I work in a very hostile environment/company (which I am a junior dev in), and of course, if you do some coding, it goes live, and there is an error, your job is on the line.
In this company (and all others I have worked in), I have never had any dedicated testing tools available. We have no source control, test servers, bug tracking, etc., yet we have completed large scale development for clients.
How can I ensure that my code, however small, will work in all environments? I already don't leave anything to chance and try to build in redundancies and backup plans. Eg if for whatever reason I decide to log errors by email, I know this means I am putting all my eggs in the basket of "the internet must be live" and it could easily not be, and if so, no logging will happen and if someone says there was an error, I have no proof and "his word against mine" doesn't work for me as I am junior. So everything has to be logged, which incurs a performance and storage penalty of course.
What techniques can I apply to ensure my code will work in different environments? This doesn't apply to browser compatibility, just with things like winform apps and making sure I can write to the event log on every machine.
I am doing the backup/redundancy idea (eg if I can't log to mail, log to local file), as well as logging everything, and not hard coding system values which vary from machine to machine.
At home I have things like unit testing tools, Exception Hunter, all sorts of stuff, to help me. At work I don't.
I am interested in C# techniques to help with this (the language I use at work and generally my primary skill) and general programming techniques. I haven't found much on this on Google.
Also, is it a bad technique if I log to email and in my catch method, if that fails, I log to file? (so I have a plan if one method doesn't work). It seems I should make the performance/technical sacrifice to cover my back.
Thanks
This sounds like a nightmare. I've worked at places where there was no source control, people made changes on the fly to live systems, and where I've had to definitively prove that my code wasn't the problem. But our jobs weren't on the line if someone screwed something up. Just so long as it didn't happen too often.
That's probably because one of the senior developers was the worst offenders. His favorite trick was to have shell scripts calling shell scripts calling shell scripts and explicitly redirecting stdout and stderr to /dev/null, sometimes 2 and 3 layers deep.
Then there was the time he "verified a customer's backup" at their request by making sure the job was running from cron rather than actually reading data from the tape. Of course the tape was bad - and he'd redirected stderr to /dev/null. When the customer lost a hard drive and 5 years of historical data 2 months later, I got to lead the effort of scanning in and OCRing their printed records to rebuild something resembling a database. They promoted the other guy. I quit not long after.
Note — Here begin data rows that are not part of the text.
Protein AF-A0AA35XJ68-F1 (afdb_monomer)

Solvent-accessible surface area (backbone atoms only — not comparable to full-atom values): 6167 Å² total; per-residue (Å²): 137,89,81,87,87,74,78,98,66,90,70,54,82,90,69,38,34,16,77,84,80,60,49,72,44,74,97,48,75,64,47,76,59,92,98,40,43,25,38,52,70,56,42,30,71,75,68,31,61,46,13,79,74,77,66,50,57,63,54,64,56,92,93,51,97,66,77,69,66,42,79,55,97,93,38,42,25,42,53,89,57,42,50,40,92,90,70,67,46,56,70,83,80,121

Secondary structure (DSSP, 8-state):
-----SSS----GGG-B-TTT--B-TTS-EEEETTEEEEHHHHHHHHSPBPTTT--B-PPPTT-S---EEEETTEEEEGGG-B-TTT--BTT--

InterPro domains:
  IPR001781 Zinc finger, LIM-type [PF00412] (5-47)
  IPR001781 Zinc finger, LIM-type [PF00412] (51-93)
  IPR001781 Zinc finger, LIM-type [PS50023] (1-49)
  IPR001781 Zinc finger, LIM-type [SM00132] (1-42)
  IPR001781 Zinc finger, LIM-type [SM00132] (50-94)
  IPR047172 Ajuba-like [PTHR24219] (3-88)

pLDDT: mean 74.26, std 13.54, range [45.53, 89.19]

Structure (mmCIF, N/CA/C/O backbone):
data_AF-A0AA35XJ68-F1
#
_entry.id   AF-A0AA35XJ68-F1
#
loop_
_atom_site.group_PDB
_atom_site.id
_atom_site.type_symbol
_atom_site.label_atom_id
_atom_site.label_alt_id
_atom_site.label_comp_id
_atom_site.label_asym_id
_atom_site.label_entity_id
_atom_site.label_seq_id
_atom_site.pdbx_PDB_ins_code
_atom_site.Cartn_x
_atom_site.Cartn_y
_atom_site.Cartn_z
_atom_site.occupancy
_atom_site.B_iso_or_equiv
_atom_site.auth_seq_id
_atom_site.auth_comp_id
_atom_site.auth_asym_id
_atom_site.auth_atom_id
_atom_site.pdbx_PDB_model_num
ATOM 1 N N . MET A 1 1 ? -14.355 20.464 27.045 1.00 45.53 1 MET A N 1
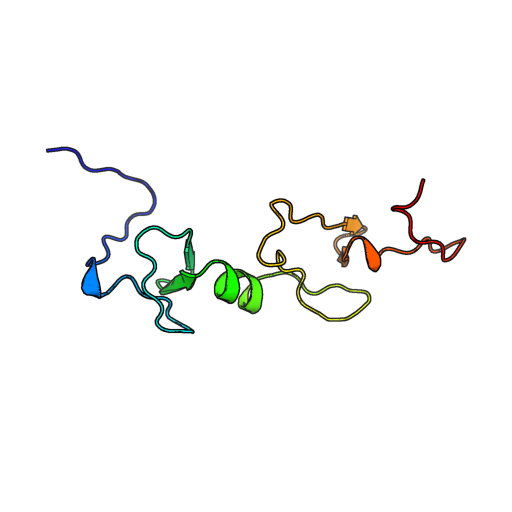ATOM 2 C CA . MET A 1 1 ? -14.833 19.257 26.339 1.00 45.53 1 MET A CA 1
ATOM 3 C C . MET A 1 1 ? -14.331 19.373 24.903 1.00 45.53 1 MET A C 1
ATOM 5 O O . MET A 1 1 ? -14.855 20.190 24.160 1.00 45.53 1 MET A O 1
ATOM 9 N N . GLN A 1 2 ? -13.200 18.740 24.577 1.00 49.78 2 GLN A N 1
ATOM 10 C CA . GLN A 1 2 ? -12.518 18.929 23.289 1.00 49.78 2 GLN A CA 1
ATOM 11 C C . GLN A 1 2 ? 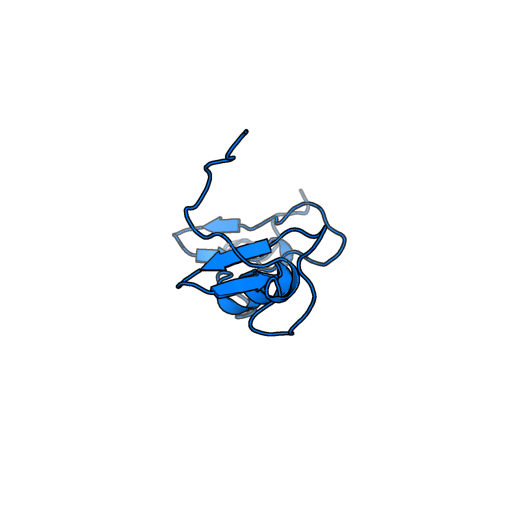-12.926 17.826 22.314 1.00 49.78 2 GLN A C 1
ATOM 13 O O . GLN A 1 2 ? -12.747 16.646 22.595 1.00 49.78 2 GLN A O 1
ATOM 18 N N . VAL A 1 3 ? -13.471 18.241 21.174 1.00 49.94 3 VAL A N 1
ATOM 19 C CA . VAL A 1 3 ? -13.787 17.397 20.021 1.00 49.94 3 VAL A CA 1
ATOM 20 C C . VAL A 1 3 ? -12.697 17.592 18.969 1.00 49.94 3 VAL A C 1
ATOM 22 O O . VAL A 1 3 ? -12.505 18.696 18.462 1.00 49.94 3 VAL A O 1
ATOM 25 N N . LEU A 1 4 ? -11.958 16.527 18.653 1.00 47.69 4 LEU A N 1
ATOM 26 C CA . LEU A 1 4 ? -11.025 16.512 17.527 1.00 47.69 4 LEU A CA 1
ATOM 27 C C . LEU A 1 4 ? -11.818 16.215 16.258 1.00 47.69 4 LEU A C 1
ATOM 29 O O . LEU A 1 4 ? -12.380 15.135 16.100 1.00 47.69 4 LEU A O 1
ATOM 33 N N . THR A 1 5 ? -11.891 17.203 15.369 1.00 50.47 5 THR A N 1
ATOM 34 C CA . THR A 1 5 ? -12.591 17.072 14.090 1.00 50.47 5 THR A CA 1
ATOM 35 C C . THR A 1 5 ? -11.567 16.828 12.989 1.00 50.47 5 THR A C 1
ATOM 37 O O . THR A 1 5 ? -10.926 17.761 12.516 1.00 50.47 5 THR A O 1
ATOM 40 N N . ALA A 1 6 ? -11.427 15.571 12.577 1.00 45.97 6 ALA A N 1
ATOM 41 C CA . ALA A 1 6 ? -10.835 15.181 11.302 1.00 45.97 6 ALA A CA 1
ATOM 42 C C . ALA A 1 6 ? -11.537 13.888 10.855 1.00 45.97 6 ALA A C 1
ATOM 44 O O . ALA A 1 6 ? -11.422 12.872 11.527 1.00 45.97 6 ALA A O 1
ATOM 45 N N . PHE A 1 7 ? -12.308 13.965 9.764 1.00 50.19 7 PHE A N 1
ATOM 46 C CA . PHE A 1 7 ? -13.120 12.877 9.187 1.00 50.19 7 PHE A CA 1
ATOM 47 C C . PHE A 1 7 ? -14.216 12.310 10.105 1.00 50.19 7 PHE A C 1
ATOM 49 O O . PHE A 1 7 ? -14.112 11.205 10.603 1.00 50.19 7 PHE A O 1
ATOM 56 N N . LYS A 1 8 ? -15.258 13.125 10.300 1.00 45.69 8 LYS A N 1
ATOM 57 C CA . LYS A 1 8 ? -16.684 12.874 10.618 1.00 45.69 8 LYS A CA 1
ATOM 58 C C . LYS A 1 8 ? -17.250 11.441 10.821 1.00 45.69 8 LYS A C 1
ATOM 60 O O . LYS A 1 8 ? -18.411 11.230 10.495 1.00 45.69 8 LYS A O 1
ATOM 65 N N . GLU A 1 9 ? -16.536 10.503 11.427 1.00 50.59 9 GLU A N 1
ATOM 66 C CA . GLU A 1 9 ? -17.077 9.211 11.857 1.00 50.59 9 GLU A CA 1
ATOM 67 C C . GLU A 1 9 ? -16.524 8.846 13.237 1.00 50.59 9 GLU A C 1
ATOM 69 O O . GLU A 1 9 ? -15.326 8.650 13.438 1.00 50.59 9 GLU A O 1
ATOM 74 N N . VAL A 1 10 ? -17.424 8.813 14.218 1.00 51.19 10 VAL A N 1
ATOM 75 C CA . VAL A 1 10 ? -17.122 8.475 15.609 1.00 51.19 10 VAL A CA 1
ATOM 76 C C . VAL A 1 10 ? -17.312 6.968 15.743 1.00 51.19 10 VAL A C 1
ATOM 78 O O . VAL A 1 10 ? -18.439 6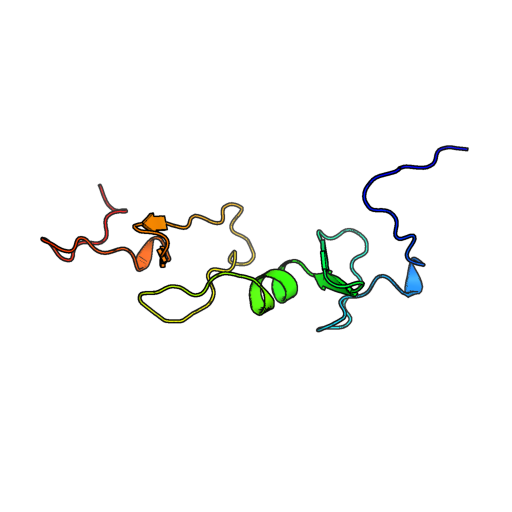.484 15.815 1.00 51.19 10 VAL A O 1
ATOM 81 N N . TYR A 1 11 ? -16.221 6.208 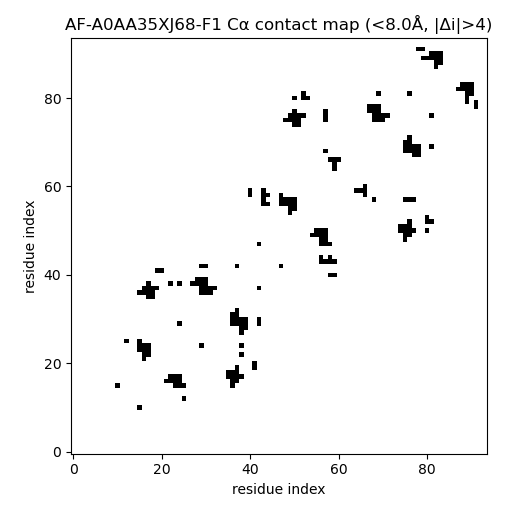15.714 1.00 59.31 11 TYR A N 1
ATOM 82 C CA . TYR A 1 11 ? -16.278 4.762 15.911 1.00 59.31 11 TYR A CA 1
ATOM 83 C C . TYR A 1 11 ? -16.244 4.442 17.408 1.00 59.31 11 TYR A C 1
ATOM 85 O O . TYR A 1 11 ? -15.441 5.005 18.154 1.00 59.31 11 TYR A O 1
ATOM 93 N N . HIS A 1 12 ? -17.096 3.519 17.861 1.00 56.25 12 HIS A N 1
ATOM 94 C CA . HIS A 1 12 ? -16.948 2.958 19.202 1.00 56.25 12 HIS A CA 1
ATOM 95 C C . HIS A 1 12 ? -15.597 2.226 19.301 1.00 56.25 12 HIS A C 1
ATOM 97 O O . HIS A 1 12 ? -15.271 1.474 18.377 1.00 56.25 12 HIS A O 1
ATOM 103 N N . PRO A 1 13 ? -14.843 2.368 20.408 1.00 56.66 13 PRO A N 1
ATOM 104 C CA . PRO A 1 13 ? -13.550 1.700 20.585 1.00 56.66 13 PRO A CA 1
ATOM 105 C C . PRO A 1 13 ? -13.621 0.175 20.390 1.00 56.66 13 PRO A C 1
ATOM 107 O O . PRO A 1 13 ? -12.704 -0.417 19.829 1.00 56.66 13 PRO A O 1
ATOM 110 N N . ASP A 1 14 ? -14.746 -0.459 20.738 1.00 59.12 14 ASP A N 1
ATOM 111 C CA . ASP A 1 14 ? -14.962 -1.900 20.532 1.00 59.12 14 ASP A CA 1
ATOM 112 C C . ASP A 1 14 ? -15.221 -2.301 19.066 1.00 59.12 14 ASP A C 1
ATOM 114 O O . ASP A 1 14 ? -14.904 -3.416 18.636 1.00 59.12 14 ASP A O 1
ATOM 118 N N . CYS A 1 15 ? -15.771 -1.376 18.275 1.00 69.12 15 CYS A N 1
ATOM 119 C CA . CYS A 1 15 ? -16.100 -1.573 16.861 1.00 69.12 15 CYS A CA 1
ATOM 120 C C . CYS A 1 15 ? -14.958 -1.154 15.923 1.00 69.12 15 CYS A C 1
ATOM 122 O O . CYS A 1 15 ? -15.078 -1.299 14.706 1.00 69.12 15 CYS A O 1
ATOM 124 N N . PHE A 1 16 ? -13.847 -0.646 16.463 1.00 79.06 16 PHE A N 1
ATOM 125 C CA . PHE A 1 16 ? -12.735 -0.121 15.682 1.00 79.06 16 PHE A CA 1
ATOM 126 C C . PHE A 1 16 ? -11.788 -1.231 15.208 1.00 79.06 16 PHE A C 1
ATOM 128 O O . PHE A 1 16 ? -10.652 -1.395 15.665 1.00 79.06 16 PHE A O 1
ATOM 135 N N . ARG A 1 17 ? -12.303 -2.056 14.295 1.00 85.88 17 ARG A N 1
ATOM 136 C CA . ARG A 1 17 ? -11.640 -3.257 13.783 1.00 85.88 17 ARG A CA 1
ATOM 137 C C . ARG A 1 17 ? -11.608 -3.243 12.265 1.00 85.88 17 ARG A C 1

Which brings me back to your situation.
Good luck. As another commenter put it: we've all been there.
Set up source control for yourself, if nothing else.
If it were me, I'd go further: I'd install Trac & Subversion on my dev machine, and use it. If others start to wonder how I managed to track down the exact change that introduced a bug, etc, I'd point them at the URL. Let it grow virally.
But it sounds like you need to find a better place to work.
(Disclosure: I'm one of the Trac devs, so I'm biased.)
I work in a very hostile environment/company (which I am a junior dev in), and of course, if you do some coding, it goes live, and there is an error, you're job is on the line.
Been there, done that. How many people have you seen actually fired because they had a bug in their code?
In this company (and all others I have worked in), I have never had any dedicated testing tools available. We have no source control, test servers, bug tracking, etc
Therein lies the problem.
What techniques can I apply to ensure my code will work in different environments?
You can't. You can have a bank of machines (or virtual images) with various configurations to check against. But it doesn't sound like your work environment is conducive to that. If you just want logging capability, that should be a given.
I am interested in C# techniques to help with this (the language I use at work and generally my primary skill) and general programming techniques.
While I admire your dedication, that's like making a doctor build their own stethoscope, when it's much more cost-effective and safer to buy one.
Unfortunately, your organization will probably not make the changes they need to do it correctly, and you can't do it all yourself. Pay your dues there for a few years, learn all of the right tools, and then find a better place to work.